In these hard times for the planet, I verged on despair. Then one day in the forest changed everything.

Tim B. Rogers 2 Sep 2022TheTyee.ca

Tim B. Rogers is a writer, photographer and musician who lives in Victoria, B.C. He is a former University of Calgary professor and social scientist.

Some time ago I was standing beside a drab cement sluice that rerouted what used to be a small creek around a shopping mall in the British Columbia town of Cranbrook. Bill Westover, the region’s longstanding fisheries biologist, was with me. He recalled how he had once fished for cutthroat trout in this used-to-be stream. “Big ones, too,” he sighed. “Just a little bit at a time, this place got carved up and before we knew what happened, it was gone. Then we forgot there’d ever been a creek here.”

He looked at the sluice and then into the distance. “Death by a thousand small cuts,” he mused. “And there doesn’t seem to be a lot we can do about it — not enough Band-Aids.”

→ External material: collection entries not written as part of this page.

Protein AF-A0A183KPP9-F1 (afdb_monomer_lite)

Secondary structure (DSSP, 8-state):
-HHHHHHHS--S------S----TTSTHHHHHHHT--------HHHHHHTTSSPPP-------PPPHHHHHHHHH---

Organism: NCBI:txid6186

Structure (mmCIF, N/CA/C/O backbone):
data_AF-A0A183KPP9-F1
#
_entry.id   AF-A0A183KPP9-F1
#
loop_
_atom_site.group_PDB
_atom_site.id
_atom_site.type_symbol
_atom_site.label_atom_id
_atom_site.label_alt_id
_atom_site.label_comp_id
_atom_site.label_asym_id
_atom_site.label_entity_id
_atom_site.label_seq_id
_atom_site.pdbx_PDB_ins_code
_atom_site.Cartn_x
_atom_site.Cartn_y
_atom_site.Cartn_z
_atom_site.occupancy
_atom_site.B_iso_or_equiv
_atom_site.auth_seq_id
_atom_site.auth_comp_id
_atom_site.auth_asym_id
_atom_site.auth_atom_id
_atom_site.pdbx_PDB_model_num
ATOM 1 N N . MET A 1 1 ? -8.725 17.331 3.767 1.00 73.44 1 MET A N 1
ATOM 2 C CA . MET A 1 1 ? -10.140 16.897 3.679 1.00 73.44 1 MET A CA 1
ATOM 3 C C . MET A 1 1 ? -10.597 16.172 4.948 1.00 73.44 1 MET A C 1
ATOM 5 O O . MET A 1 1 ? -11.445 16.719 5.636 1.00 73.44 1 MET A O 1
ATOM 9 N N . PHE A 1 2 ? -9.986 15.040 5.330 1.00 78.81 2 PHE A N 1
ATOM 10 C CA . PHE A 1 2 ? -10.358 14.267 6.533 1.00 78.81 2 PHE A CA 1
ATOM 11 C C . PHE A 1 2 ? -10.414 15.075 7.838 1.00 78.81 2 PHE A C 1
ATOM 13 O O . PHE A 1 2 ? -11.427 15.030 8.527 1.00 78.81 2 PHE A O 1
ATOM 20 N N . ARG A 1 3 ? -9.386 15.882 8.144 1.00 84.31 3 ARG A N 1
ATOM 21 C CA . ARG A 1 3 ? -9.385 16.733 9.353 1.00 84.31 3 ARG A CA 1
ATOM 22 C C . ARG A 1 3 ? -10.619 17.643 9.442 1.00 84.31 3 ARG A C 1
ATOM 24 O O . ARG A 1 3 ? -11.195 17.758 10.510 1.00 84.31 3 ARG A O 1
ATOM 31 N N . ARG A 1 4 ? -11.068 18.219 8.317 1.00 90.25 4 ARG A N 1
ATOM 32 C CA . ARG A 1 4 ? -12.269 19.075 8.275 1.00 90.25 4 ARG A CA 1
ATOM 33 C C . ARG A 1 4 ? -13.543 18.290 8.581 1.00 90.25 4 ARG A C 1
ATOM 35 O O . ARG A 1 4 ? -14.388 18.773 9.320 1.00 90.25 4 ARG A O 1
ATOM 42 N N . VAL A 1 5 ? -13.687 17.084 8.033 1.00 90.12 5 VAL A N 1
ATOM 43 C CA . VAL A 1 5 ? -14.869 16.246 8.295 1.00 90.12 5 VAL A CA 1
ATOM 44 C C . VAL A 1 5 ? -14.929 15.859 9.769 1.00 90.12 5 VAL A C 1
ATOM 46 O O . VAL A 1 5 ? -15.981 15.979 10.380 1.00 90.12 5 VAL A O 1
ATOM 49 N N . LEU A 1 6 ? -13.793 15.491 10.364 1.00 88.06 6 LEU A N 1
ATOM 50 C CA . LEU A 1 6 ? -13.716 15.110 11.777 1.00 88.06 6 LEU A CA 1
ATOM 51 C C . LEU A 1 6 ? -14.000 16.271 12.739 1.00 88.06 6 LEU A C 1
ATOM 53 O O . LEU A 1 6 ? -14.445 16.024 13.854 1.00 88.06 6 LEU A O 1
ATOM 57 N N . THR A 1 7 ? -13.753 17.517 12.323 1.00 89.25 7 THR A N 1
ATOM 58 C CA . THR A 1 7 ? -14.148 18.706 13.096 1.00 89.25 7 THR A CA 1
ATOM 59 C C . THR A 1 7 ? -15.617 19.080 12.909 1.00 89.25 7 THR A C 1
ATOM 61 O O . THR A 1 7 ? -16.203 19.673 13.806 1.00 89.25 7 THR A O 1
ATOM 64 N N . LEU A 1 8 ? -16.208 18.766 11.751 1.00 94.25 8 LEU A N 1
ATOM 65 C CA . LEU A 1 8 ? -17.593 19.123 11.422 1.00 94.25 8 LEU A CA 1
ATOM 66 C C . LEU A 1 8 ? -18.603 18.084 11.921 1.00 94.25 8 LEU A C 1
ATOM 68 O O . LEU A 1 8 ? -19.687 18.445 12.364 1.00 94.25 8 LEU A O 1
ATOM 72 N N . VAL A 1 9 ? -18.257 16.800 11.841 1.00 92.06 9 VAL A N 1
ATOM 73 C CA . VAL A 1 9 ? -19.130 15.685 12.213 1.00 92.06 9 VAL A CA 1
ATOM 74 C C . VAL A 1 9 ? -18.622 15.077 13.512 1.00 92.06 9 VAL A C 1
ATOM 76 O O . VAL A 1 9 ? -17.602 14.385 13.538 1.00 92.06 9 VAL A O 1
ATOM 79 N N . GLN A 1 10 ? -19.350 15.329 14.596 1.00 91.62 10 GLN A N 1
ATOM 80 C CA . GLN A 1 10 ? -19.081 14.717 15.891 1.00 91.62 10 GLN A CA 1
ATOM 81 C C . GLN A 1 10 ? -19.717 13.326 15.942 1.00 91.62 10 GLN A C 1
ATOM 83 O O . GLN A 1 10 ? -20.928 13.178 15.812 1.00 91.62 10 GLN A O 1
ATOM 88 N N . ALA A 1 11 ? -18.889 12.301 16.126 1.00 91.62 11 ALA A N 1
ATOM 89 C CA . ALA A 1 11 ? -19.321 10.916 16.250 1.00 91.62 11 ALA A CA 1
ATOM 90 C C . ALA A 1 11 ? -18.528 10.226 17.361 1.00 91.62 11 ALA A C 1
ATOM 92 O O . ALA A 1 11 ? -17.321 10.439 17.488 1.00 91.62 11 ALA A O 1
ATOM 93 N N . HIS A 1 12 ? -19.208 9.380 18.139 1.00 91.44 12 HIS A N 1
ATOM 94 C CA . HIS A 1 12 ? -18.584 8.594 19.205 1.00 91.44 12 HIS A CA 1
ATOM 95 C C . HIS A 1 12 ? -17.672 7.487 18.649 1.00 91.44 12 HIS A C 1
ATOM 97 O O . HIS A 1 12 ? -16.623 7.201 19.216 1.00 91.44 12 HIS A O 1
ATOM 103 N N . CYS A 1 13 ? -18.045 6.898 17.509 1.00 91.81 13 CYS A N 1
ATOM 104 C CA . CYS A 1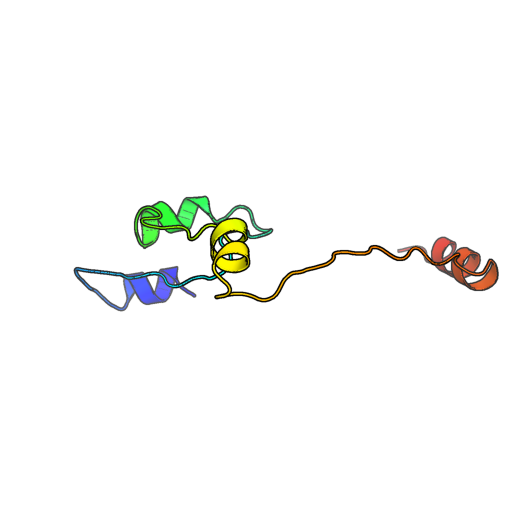 13 ? -17.295 5.830 16.852 1.00 91.81 13 CYS A CA 1
ATOM 105 C C . CYS A 1 13 ? -16.959 6.220 15.409 1.00 91.81 13 CYS A C 1
ATOM 107 O O . CYS A 1 13 ? -17.786 6.799 14.704 1.00 91.81 13 CYS A O 1
ATOM 109 N N . LYS A 1 14 ? -15.750 5.872 14.963 1.00 92.12 14 LYS A N 1
ATOM 110 C CA . LYS A 1 14 ? -15.253 6.102 13.601 1.00 92.12 14 LYS A CA 1
ATOM 111 C C . LYS A 1 14 ? -14.666 4.796 13.074 1.00 92.12 14 LYS A C 1
ATOM 113 O O . LYS A 1 14 ? -13.996 4.088 13.818 1.00 92.12 14 LYS A O 1
ATOM 118 N N . LEU A 1 15 ? -14.894 4.494 11.798 1.00 92.25 15 LEU A N 1
ATOM 119 C CA . LEU A 1 15 ? -14.347 3.313 11.133 1.00 92.25 15 LEU A CA 1
ATOM 120 C C . LEU A 1 15 ? -13.615 3.743 9.861 1.00 92.25 15 LEU A C 1
ATOM 122 O O . LEU A 1 15 ? -14.211 4.356 8.978 1.00 92.25 15 LEU A O 1
ATOM 126 N N . GLY A 1 16 ? -12.320 3.438 9.783 1.00 91.44 16 GLY A N 1
ATOM 127 C CA . GLY A 1 16 ? -11.510 3.655 8.587 1.00 91.44 16 GLY A CA 1
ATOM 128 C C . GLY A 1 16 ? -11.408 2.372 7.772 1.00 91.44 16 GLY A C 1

Now, over 30 years later, I find myself inundated with stories about these thousand cuts — perhaps now multiplied to tens of thousands, millions. They’re everywhere, converging on a tipping point where the world we’ve come to know is in peril. I am trying to resist being gripped by a kind of enviro-paralysis. It’s depressing. Maybe Bill was right.

But every now and then this story gets flipped on its head. Something pokes through the gloom and changes things. Maybe it’s the return of salmon to the Elwha River after the removal of a couple of dams. Or the repatriation of wild bison to Canadian mountain parks. Or wolves to Yellowstone.

Whenever such stories come my way, I find myself reliving that sluice-side discussion with Bill.

I wish I’d known enough back then to say, “Yeah Bill, but maybe healing by a million wee steps is something worth thinking about. Perhaps that’s a better mantra... at least we’d be doing something.”

But where to start?

For me, in my 70s, it began with walks in the woods that opened in me a part of my mind, my soul, long stowed away and forgotten. That part of us we call our imagination. Our sense of wonder at possibilities sensed but unseen.

Why had it taken so long for me to rediscover this part of me, and what had locked it away?

I’m a retired social scientist. A lifetime ago, I cut my scientific teeth in experimental psychology. This research discipline has always worked incredibly hard to convince itself, and others, that it is a science. A big part of its pitch involves an unflinching commitment to objectivity — to banish all signs of the ghost from the machine; to revel in unbiased knowledge; not to get too involved with the subject matter.

This was ingrained into me as a graduate student. I vividly remember the red ink that decorated the first draft of my thesis proposal telling me to get rid of myself in the presentation and just talk data.

Later, as a professor, I became the one imposing this sterile message on graduate students preparing to be scientists.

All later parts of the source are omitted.